Community space called Playground for Useful Knowledge open through September at 632 Jackson St.
If you’ve been past 632 Jackson St. recently, you might have noticed something that looks like a pop-up park on the lot.
That space is being used for a community-based project called the Playground for Useful Knowledge.
This community space was created by the Philadelphia Mural Arts Program, along with Cohabitation Strategies. The purpose of this space is to bring together the community and engage the neighborhood, with a focus on community growth, civic issues and sharing knowledge. Since this is a project with the Mural Arts Program, there is also an emphasis on the arts in this space.
Check out a bit more about the lot from this YouTube video:
This particular lot was chosen as a pilot lot for this project based on its location in “The South Seven,” which is seven interconnected neighborhoods in South Philadelphia. This area includes Passyunk Square, East Passyunk Crossing, Dickinson Narrows, Greenwich, Pennsport, Lower Moyamensing and Whitman. These areas have rich cultural and ethnic diversity, which makes this location a prime one for bringing the community together.

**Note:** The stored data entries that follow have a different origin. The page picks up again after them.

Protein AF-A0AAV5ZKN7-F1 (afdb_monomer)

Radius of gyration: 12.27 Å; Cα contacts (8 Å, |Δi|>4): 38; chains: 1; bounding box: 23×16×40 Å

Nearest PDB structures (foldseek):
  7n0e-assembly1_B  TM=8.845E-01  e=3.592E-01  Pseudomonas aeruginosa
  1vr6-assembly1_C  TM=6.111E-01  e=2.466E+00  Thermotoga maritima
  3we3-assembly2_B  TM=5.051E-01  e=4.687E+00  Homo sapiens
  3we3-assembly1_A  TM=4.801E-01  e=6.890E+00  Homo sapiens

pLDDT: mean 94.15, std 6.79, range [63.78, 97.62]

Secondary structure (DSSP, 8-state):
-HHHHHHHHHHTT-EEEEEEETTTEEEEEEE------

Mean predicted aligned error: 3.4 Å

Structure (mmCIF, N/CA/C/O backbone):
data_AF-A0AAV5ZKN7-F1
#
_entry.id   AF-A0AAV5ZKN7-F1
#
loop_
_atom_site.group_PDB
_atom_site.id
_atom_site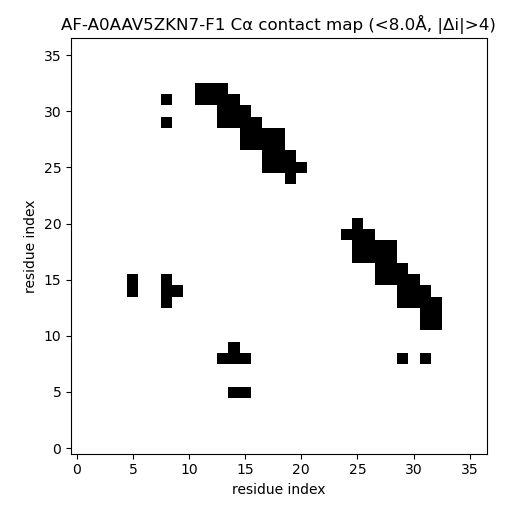.type_symbol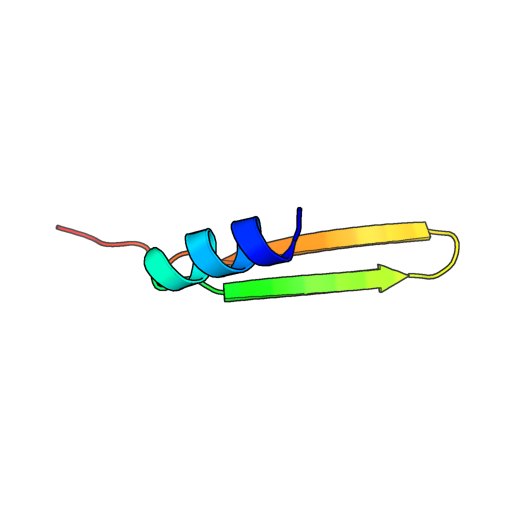
_atom_site.label_atom_id
_atom_site.label_alt_id
_atom_site.label_comp_id
_atom_site.label_asym_id
_atom_site.label_entity_id
_atom_site.label_seq_id
_atom_site.pdbx_PDB_ins_code
_atom_site.Cartn_x
_atom_site.Cartn_y
_atom_site.Cartn_z
_atom_site.occupancy
_atom_site.B_iso_or_equiv
_atom_site.auth_seq_id
_atom_site.auth_comp_id
_atom_site.auth_asym_id
_atom_site.auth_atom_id
_atom_site.pdbx_PDB_model_num
ATOM 1 N N . GLY A 1 1 ? -6.751 -9.345 -5.936 1.00 84.69 1 GLY A N 1
ATOM 2 C CA . GLY A 1 1 ? -5.609 -8.911 -5.109 1.00 84.69 1 GLY A CA 1
ATOM 3 C C . GLY A 1 1 ? -5.788 -7.480 -4.653 1.00 84.69 1 GLY A C 1
ATOM 4 O O . GLY A 1 1 ? -6.302 -7.267 -3.566 1.00 84.69 1 GLY A O 1
ATOM 5 N N . LEU A 1 2 ? -5.462 -6.511 -5.515 1.00 92.25 2 LEU A N 1
ATOM 6 C CA . LEU A 1 2 ? -5.3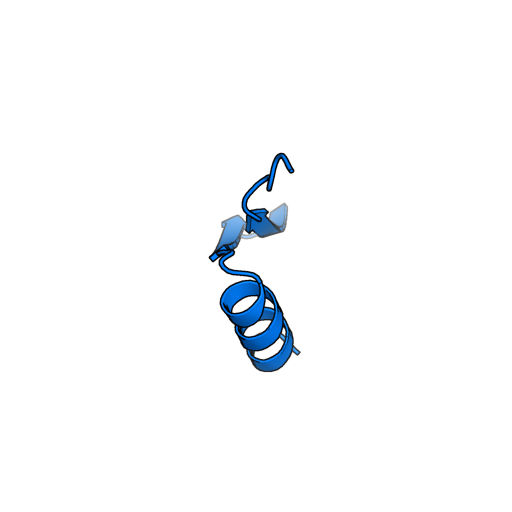91 -5.090 -5.147 1.00 92.25 2 LEU A CA 1
ATOM 7 C C . LEU A 1 2 ? -6.692 -4.496 -4.584 1.00 92.25 2 LEU A C 1
ATOM 9 O O . LEU A 1 2 ? -6.629 -3.700 -3.658 1.00 92.25 2 LEU A O 1
ATOM 13 N N . ALA A 1 3 ? -7.860 -4.906 -5.086 1.00 93.12 3 ALA A N 1
ATOM 14 C CA . ALA A 1 3 ? -9.142 -4.440 -4.553 1.00 93.12 3 ALA A CA 1
ATOM 15 C C . ALA A 1 3 ? -9.330 -4.809 -3.069 1.00 93.12 3 ALA A C 1
ATOM 17 O O . ALA A 1 3 ? -9.735 -3.967 -2.280 1.00 93.12 3 ALA A O 1
ATOM 18 N N . ILE A 1 4 ? -8.954 -6.033 -2.679 1.00 97.00 4 ILE A N 1
ATOM 19 C CA . ILE A 1 4 ? -9.035 -6.498 -1.286 1.00 97.00 4 ILE A CA 1
ATOM 20 C C . ILE A 1 4 ? -8.043 -5.715 -0.423 1.00 97.00 4 ILE A C 1
ATOM 22 O O . ILE A 1 4 ? -8.408 -5.204 0.629 1.00 97.00 4 ILE A O 1
ATOM 26 N N . THR A 1 5 ? -6.801 -5.569 -0.892 1.00 96.31 5 THR A N 1
ATOM 27 C CA . THR A 1 5 ? -5.777 -4.776 -0.199 1.00 96.31 5 THR A CA 1
ATOM 28 C C . THR A 1 5 ? -6.229 -3.332 0.003 1.00 96.31 5 THR A C 1
ATOM 30 O O . THR A 1 5 ? -6.083 -2.801 1.097 1.00 96.31 5 THR A O 1
ATOM 33 N N . LYS A 1 6 ? -6.830 -2.714 -1.020 1.00 95.94 6 LYS A N 1
ATOM 34 C CA . LYS A 1 6 ? -7.377 -1.359 -0.937 1.00 95.94 6 LYS A CA 1
ATOM 35 C C . LYS A 1 6 ? -8.462 -1.264 0.133 1.00 95.94 6 LYS A C 1
ATOM 37 O O . LYS A 1 6 ? -8.354 -0.402 0.996 1.00 95.94 6 LYS A O 1
ATOM 42 N N . SER A 1 7 ? -9.432 -2.180 0.138 1.00 97.62 7 SER A N 1
ATOM 43 C CA . SER A 1 7 ? -10.484 -2.200 1.162 1.00 97.62 7 SER A CA 1
ATOM 44 C C . SER A 1 7 ? -9.928 -2.373 2.577 1.00 97.62 7 SER A C 1
ATOM 46 O O . SER A 1 7 ? -10.406 -1.719 3.497 1.00 97.62 7 SER A O 1
ATOM 48 N N . ILE A 1 8 ? -8.901 -3.212 2.760 1.00 97.25 8 ILE A N 1
ATOM 49 C CA . ILE A 1 8 ? -8.227 -3.371 4.058 1.00 97.25 8 ILE A CA 1
ATOM 50 C C . ILE A 1 8 ? -7.568 -2.055 4.470 1.00 97.25 8 ILE A C 1
ATOM 52 O O . ILE A 1 8 ? -7.800 -1.583 5.576 1.00 97.25 8 ILE A O 1
ATOM 56 N N . VAL A 1 9 ? -6.771 -1.444 3.595 1.00 97.06 9 VAL A N 1
ATOM 57 C CA . VAL A 1 9 ? -6.065 -0.191 3.897 1.00 97.06 9 VAL A CA 1
ATOM 58 C C . VAL A 1 9 ? -7.047 0.935 4.235 1.00 97.06 9 VAL A C 1
ATOM 60 O O . VAL A 1 9 ? -6.855 1.625 5.233 1.00 97.06 9 VAL A O 1
ATOM 63 N N . GLU A 1 10 ? -8.132 1.071 3.472 1.00 96.75 10 GLU A N 1
ATOM 64 C CA . GLU A 1 10 ? -9.190 2.057 3.727 1.00 96.75 10 GLU A CA 1
ATOM 65 C C . GLU A 1 10 ? -9.908 1.804 5.062 1.00 96.75 10 GLU A C 1
ATOM 67 O O . GLU A 1 10 ? -10.150 2.747 5.813 1.00 96.75 10 GLU A O 1
ATOM 72 N N . ALA A 1 11 ? -10.182 0.541 5.408 1.00 97.25 11 ALA A N 1
ATOM 73 C CA . ALA A 1 11 ? -10.790 0.180 6.691 1.00 97.25 11 ALA A CA 1
ATOM 74 C C . ALA A 1 11 ? -9.905 0.535 7.903 1.00 97.25 11 ALA A C 1
ATOM 76 O O . ALA A 1 11 ? -10.427 0.768 8.990 1.00 97.25 11 ALA A O 1
ATOM 77 N N . HIS A 1 12 ? -8.584 0.620 7.717 1.00 96.12 12 HIS A N 1
ATOM 78 C CA . HIS A 1 12 ? -7.631 1.069 8.740 1.00 96.12 12 HIS A CA 1
ATOM 79 C C . HIS A 1 12 ? -7.374 2.590 8.689 1.00 96.12 12 HIS A C 1
ATOM 81 O O . HIS A 1 12 ? -6.424 3.078 9.298 1.00 96.12 12 HIS A O 1
ATOM 87 N N . GLY A 1 13 ? -8.185 3.351 7.943 1.00 96.56 13 GLY A N 1
ATOM 88 C CA . GLY A 1 13 ? -8.024 4.802 7.779 1.00 96.56 13 GLY A CA 1
ATOM 89 C C . GLY A 1 13 ? -6.800 5.204 6.952 1.00 96.56 13 GLY A C 1
ATOM 90 O O . GLY A 1 13 ? -6.375 6.359 6.990 1.00 96.56 13 GLY A O 1
ATOM 91 N N . GLY A 1 14 ? -6.207 4.251 6.236 1.00 96.62 14 GLY A N 1
ATOM 92 C CA . GLY A 1 14 ? -5.021 4.448 5.423 1.00 96.62 14 GLY A CA 1
ATOM 93 C C . GLY A 1 14 ? -5.305 4.767 3.961 1.00 96.62 14 GLY A C 1
ATOM 94 O O . GLY A 1 14 ? -6.449 4.870 3.515 1.00 96.62 14 GLY A O 1
ATOM 95 N N . ARG A 1 15 ? -4.225 4.887 3.186 1.00 97.12 15 ARG A N 1
ATOM 96 C CA . ARG A 1 15 ? -4.249 5.077 1.729 1.00 97.12 15 ARG A CA 1
ATOM 97 C C . ARG A 1 15 ? -3.248 4.156 1.039 1.00 97.12 15 ARG A C 1
ATOM 99 O O . ARG A 1 15 ? -2.205 3.831 1.597 1.00 97.12 15 ARG A O 1
ATOM 106 N N . ILE A 1 16 ? -3.572 3.742 -0.185 1.00 96.50 16 ILE A N 1
ATOM 107 C CA . ILE A 1 16 ? -2.681 2.969 -1.057 1.00 96.50 16 ILE A CA 1
ATOM 108 C C . ILE A 1 16 ? -2.543 3.669 -2.408 1.00 96.50 16 ILE A C 1
ATOM 110 O O . ILE A 1 16 ? -3.537 4.110 -2.990 1.00 96.50 16 ILE A O 1
ATOM 114 N N . ARG A 1 17 ? -1.313 3.755 -2.916 1.00 95.81 17 ARG A N 1
ATOM 115 C CA . ARG A 1 17 ? -0.987 4.318 -4.233 1.00 95.81 17 ARG A CA 1
ATOM 116 C C . ARG A 1 17 ? 0.057 3.461 -4.941 1.00 95.81 17 ARG A C 1
ATOM 118 O O . ARG A 1 17 ? 0.758 2.672 -4.311 1.00 95.81 17 ARG A O 1
ATOM 125 N N . VAL A 1 18 ? 0.132 3.605 -6.259 1.00 95.75 18 VAL A N 1
ATOM 126 C CA . VAL A 1 18 ? 1.033 2.829 -7.113 1.00 95.75 18 VAL A CA 1
ATOM 127 C C . VAL A 1 18 ? 1.927 3.786 -7.877 1.00 95.75 18 VAL A C 1
ATOM 129 O O . VAL A 1 18 ? 1.440 4.719 -8.512 1.00 95.75 18 VAL A O 1
ATOM 132 N N . GLU A 1 19 ? 3.224 3.536 -7.817 1.00 96.62 19 GLU A N 1
ATOM 133 C CA . GLU A 1 19 ? 4.232 4.190 -8.638 1.00 96.62 19 GLU A CA 1
ATOM 134 C C . GLU A 1 19 ? 4.789 3.132 -9.588 1.00 96.62 19 GLU A C 1
ATOM 136 O O . GLU A 1 19 ? 5.211 2.066 -9.147 1.00 96.62 19 GLU A O 1
ATOM 141 N N . SER A 1 20 ? 4.767 3.379 -10.895 1.00 95.75 20 SER A N 1
ATO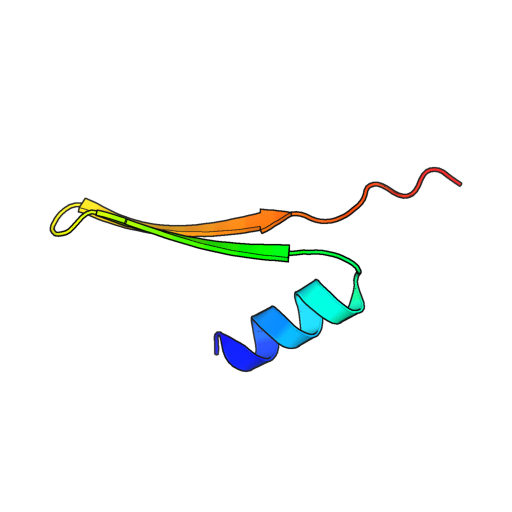M 142 C CA . SER A 1 20 ? 5.310 2.434 -11.870 1.00 95.75 20 SER A CA 1
ATOM 143 C C . SER A 1 20 ? 6.231 3.154 -12.830 1.00 95.75 20 SER A C 1
ATOM 145 O O . SER A 1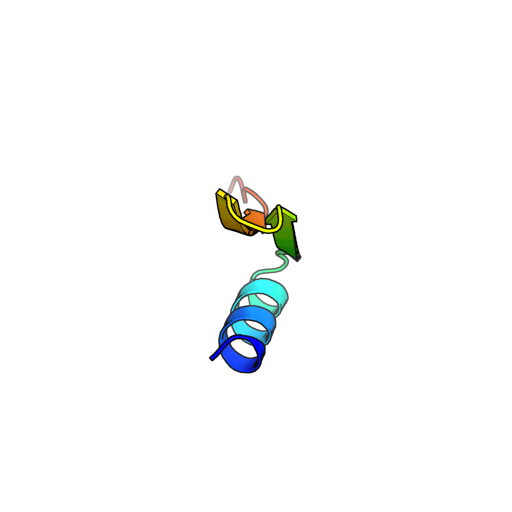 20 ? 5.882 4.212 -13.351 1.00 95.75 20 SER A O 1
ATOM 147 N N . ILE A 1 21 ? 7.388 2.551 -13.075 1.00 96.00 21 ILE A N 1
ATOM 148 C CA . ILE A 1 21 ? 8.357 3.007 -14.062 1.00 96.00 21 ILE A CA 1
ATOM 149 C C . ILE A 1 21 ? 8.501 1.876 -15.075 1.00 96.00 21 ILE A C 1
ATOM 151 O O . ILE A 1 21 ? 8.899 0.760 -14.732 1.00 96.00 21 ILE A O 1
ATOM 155 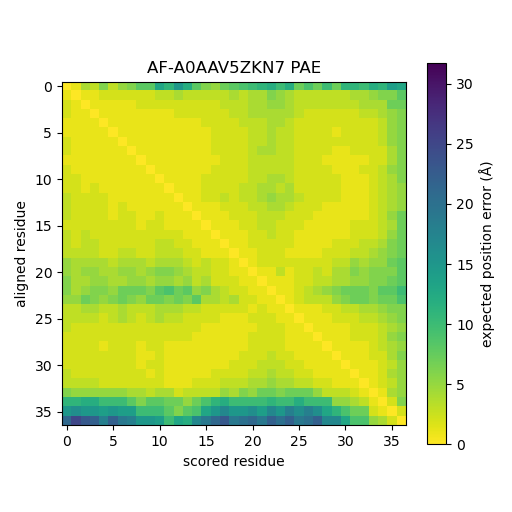N N . GLU A 1 22 ? 8.134 2.153 -16.324 1.00 95.31 22 GLU A N 1
ATOM 156 C CA . GLU A 1 22 ? 8.227 1.176 -17.406 1.00 95.31 22 GLU A CA 1
ATOM 157 C C . GLU A 1 22 ? 9.662 0.643 -17.524 1.00 95.31 22 GLU A C 1
ATOM 159 O O . GLU A 1 22 ? 10.629 1.400 -17.490 1.00 95.31 22 GLU A O 1
ATOM 164 N N . GLY A 1 23 ? 9.807 -0.681 -17.583 1.00 96.25 23 GLY A N 1
ATOM 165 C CA . GLY A 1 23 ? 11.111 -1.348 -17.633 1.00 96.25 23 GLY A CA 1
ATOM 166 C C . GLY A 1 23 ? 11.898 -1.397 -16.313 1.00 96.25 23 GLY A C 1
ATOM 167 O O . GLY A 1 23 ? 12.855 -2.162 -16.240 1.00 96.25 23 GLY A O 1
ATOM 168 N N . ALA A 1 24 ? 11.501 -0.663 -15.265 1.00 96.31 24 ALA A N 1
ATOM 169 C CA . ALA A 1 24 ? 12.160 -0.696 -13.948 1.00 96.31 24 ALA A CA 1
ATOM 170 C C . ALA A 1 24 ? 11.304 -1.343 -12.845 1.00 96.31 24 ALA A C 1
ATOM 172 O O . ALA A 1 24 ? 11.838 -1.777 -11.825 1.00 96.31 24 ALA A O 1
ATOM 173 N N . GLY A 1 25 ? 9.990 -1.447 -13.062 1.00 96.69 25 GLY A N 1
ATOM 174 C CA . GLY A 1 25 ? 9.065 -2.165 -12.190 1.00 96.69 25 GLY A CA 1
ATOM 175 C C . GLY A 1 25 ? 7.993 -1.274 -11.569 1.00 96.69 25 GLY A C 1
ATOM 176 O O . GLY A 1 25 ? 7.715 -0.163 -12.026 1.00 96.69 25 GLY A O 1
ATOM 177 N N . THR A 1 26 ? 7.360 -1.798 -10.523 1.00 96.38 26 THR A N 1
ATOM 178 C CA . THR A 1 26 ? 6.206 -1.179 -9.868 1.00 96.38 26 THR A CA 1
ATOM 179 C C . THR A 1 26 ? 6.371 -1.230 -8.355 1.00 96.38 26 THR A C 1
ATOM 181 O O . THR A 1 26 ? 6.654 -2.285 -7.789 1.00 96.38 26 THR A O 1
ATOM 184 N N . THR A 1 27 ? 6.124 -0.100 -7.702 1.00 96.88 27 THR A N 1
ATOM 185 C CA . THR A 1 27 ? 6.137 0.071 -6.252 1.00 96.88 27 THR A CA 1
ATOM 186 C C . THR A 1 27 ? 4.724 0.364 -5.763 1.00 96.88 27 THR A C 1
ATOM 188 O O . THR A 1 27 ? 4.049 1.273 -6.247 1.00 96.88 27 THR A O 1
ATOM 191 N N . PHE A 1 28 ? 4.276 -0.396 -4.767 1.00 96.31 28 PHE A N 1
ATOM 192 C CA . PHE A 1 28 ? 3.027 -0.141 -4.056 1.00 96.31 28 PHE A CA 1
ATOM 193 C C . PHE A 1 28 ? 3.353 0.534 -2.729 1.00 96.31 28 PHE A C 1
ATOM 195 O O . PHE A 1 28 ? 4.123 -0.002 -1.934 1.00 96.31 28 PHE A O 1
ATOM 202 N N . VAL A 1 29 ? 2.761 1.699 -2.487 1.00 97.19 29 VAL A N 1
ATOM 203 C CA . VAL A 1 29 ? 2.979 2.484 -1.269 1.00 97.19 29 VAL A CA 1
ATOM 204 C C . VAL A 1 29 ? 1.699 2.471 -0.448 1.00 97.19 29 VAL A C 1
ATOM 206 O O . VAL A 1 29 ? 0.636 2.830 -0.956 1.00 97.19 29 VAL A O 1
ATOM 209 N N . VAL A 1 30 ? 1.807 2.047 0.811 1.00 97.38 30 VAL A N 1
ATOM 210 C CA . VAL A 1 30 ? 0.712 2.0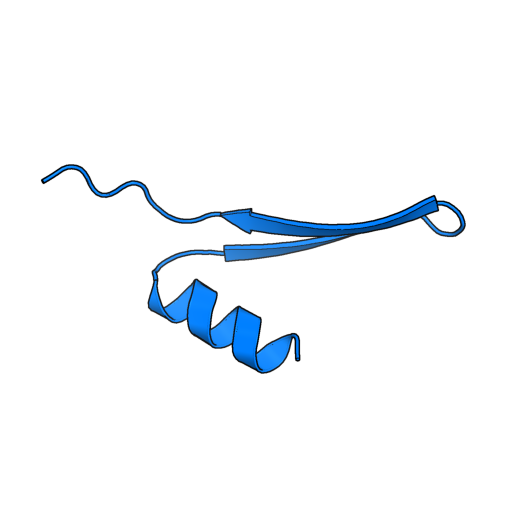15 1.788 1.00 97.38 30 VAL A CA 1
ATOM 211 C C . VAL A 1 30 ? 1.051 2.960 2.933 1.00 97.38 30 VAL A C 1
ATOM 213 O O . VAL A 1 30 ? 2.125 2.871 3.519 1.00 97.38 30 VAL A O 1
ATOM 216 N N . GLU A 1 31 ? 0.118 3.843 3.260 1.00 97.38 31 GLU A N 1
ATOM 217 C CA . GLU A 1 31 ? 0.231 4.824 4.335 1.0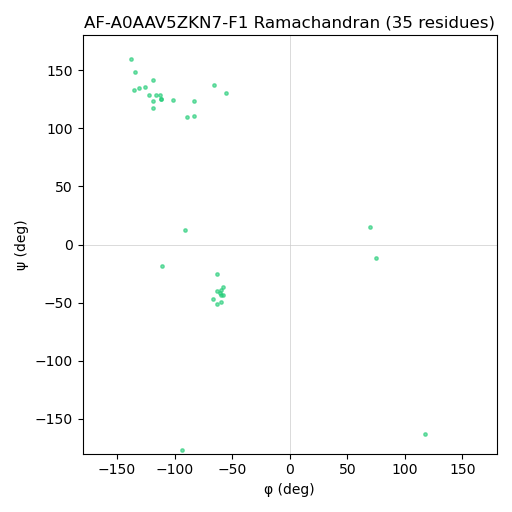0 97.38 31 GLU A CA 1
ATOM 218 C C . GLU A 1 31 ? -0.877 4.550 5.353 1.00 97.38 31 GLU A C 1
ATOM 220 O O . GLU A 1 31 ? -2.053 4.530 4.990 1.00 97.38 31 GLU A O 1
ATOM 225 N N . LEU A 1 32 ? -0.513 4.333 6.617 1.00 96.94 32 LEU A N 1
ATOM 226 C CA . LEU A 1 32 ? -1.455 4.106 7.715 1.00 96.94 32 LEU A CA 1
ATOM 227 C C . LEU A 1 32 ? -1.289 5.205 8.776 1.00 96.94 32 LEU A C 1
ATOM 229 O O . LEU A 1 32 ? -0.156 5.614 9.045 1.00 96.94 32 LEU A O 1
ATOM 233 N N . PRO A 1 33 ? -2.383 5.688 9.389 1.00 95.62 33 PRO A N 1
ATOM 234 C CA . PRO A 1 33 ? -2.299 6.643 10.484 1.00 95.62 33 PRO A CA 1
ATOM 235 C C . PRO A 1 33 ? -1.642 6.001 11.712 1.00 95.62 33 PRO A C 1
ATOM 237 O O . PRO A 1 33 ? -1.960 4.878 12.095 1.00 95.62 33 PRO A O 1
ATOM 240 N N . ILE A 1 34 ? -0.744 6.741 12.360 1.00 94.12 34 ILE A N 1
ATOM 241 C CA . ILE A 1 34 ? -0.197 6.377 13.669 1.00 94.12 34 ILE A CA 1
ATOM 242 C C . ILE A 1 34 ? -1.173 6.827 14.756 1.00 94.12 34 ILE A C 1
ATOM 244 O O . ILE A 1 34 ? -1.355 8.020 14.985 1.00 94.12 34 ILE A O 1
ATOM 248 N N . THR A 1 35 ? -1.823 5.875 15.422 1.00 85.44 35 THR A N 1
ATOM 249 C CA . THR A 1 35 ? -2.685 6.170 16.570 1.00 85.44 35 THR A CA 1
ATOM 250 C C . THR A 1 35 ? -1.851 6.130 17.846 1.00 85.44 35 THR A C 1
ATOM 252 O O . THR A 1 35 ? -1.408 5.068 18.273 1.00 85.44 35 THR A O 1
ATOM 255 N N . THR A 1 36 ? -1.625 7.288 18.458 1.00 73.44 36 THR A N 1
ATOM 256 C CA . THR A 1 36 ? -1.168 7.379 19.850 1.00 73.44 36 THR A CA 1
ATOM 257 C C . THR A 1 36 ? -2.376 7.272 20.774 1.00 73.44 36 THR A C 1
ATOM 259 O O . THR A 1 36 ? -3.327 8.040 20.617 1.00 73.44 36 THR A O 1
ATOM 262 N N . SER A 1 37 ? -2.341 6.294 21.684 1.00 63.78 37 SER A N 1
ATOM 263 C CA . SER A 1 37 ? -3.298 6.151 22.788 1.00 63.78 37 SER A CA 1
ATOM 264 C C . SER A 1 37 ? -3.062 7.179 23.886 1.00 63.78 37 SER A C 1
ATOM 266 O O . SER A 1 37 ? -1.927 7.697 23.980 1.00 63.78 37 SER A O 1
#

Sequence (37 aa):
GLAITKSIVEAHGGRIRVESIEGAGTTFVVELPITTS

Foldse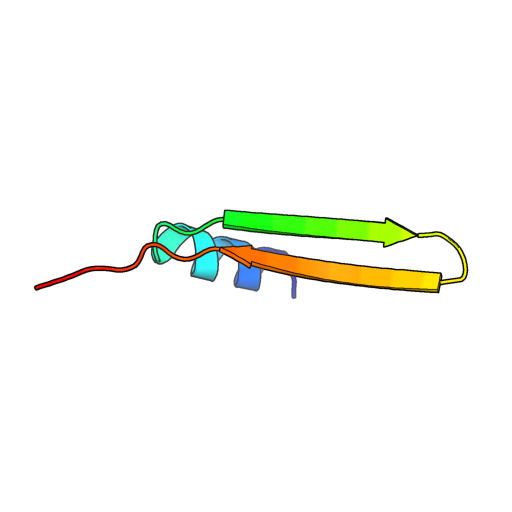ek 3Di:
DVVVVQVVLVVQVKHWDKDADPPPGIDIDIGGDDDDD

Solvent-accessible surface area (backbone atoms only — not comparable to full-atom values): 2453 Å² total; per-residue (Å²): 111,69,70,60,53,46,54,53,36,48,75,61,68,24,48,74,50,77,50,73,45,90,98,78,49,76,46,80,49,77,48,67,71,84,81,83,130

More on the initiative of this lot from the Playground for Useful Knowledge’s website:
Playgrounds for Useful Knowledge proposes an alternative way of producing urban space steeped in the ludic imaginaries of the artistic and architectural avant-gardes of the 20th Century. The Dadaists, the Situationists International, Constant, Aldo Van Eyck, and Buckminster Fuller, among others, proposed the emancipation of time and space through play and the reuse of bombed and abandoned lots as playgrounds and spaces of leisure and imagination, a radical opposition to the urban dystopia left by the Second World War. This project is also inspired by more recent artistic and activist occupations of private and public spaces, such as the Occupy movement’s strategy of taking over city squares in 2011-2012 in which CohStra was actively involved. The interruption of daily life caused by these outbursts of collective protest are playful and creative yet also seriously tackle systemic injustice, reminding us of the disruptive potential of play as a powerful form of public ritual where new ways of being together and of inhabiting our shared spaces can be rehearsed.
This space holds various community events, including workshops, art classes and community-based discussions. One upcoming event is the Mifflin Square Alliance Festival on Saturday, September 19. You can find out more about the events and how to get involved here. The Playground for Useful Knowledge should be open on this lot through the end of September.
I like the idea of radical parks.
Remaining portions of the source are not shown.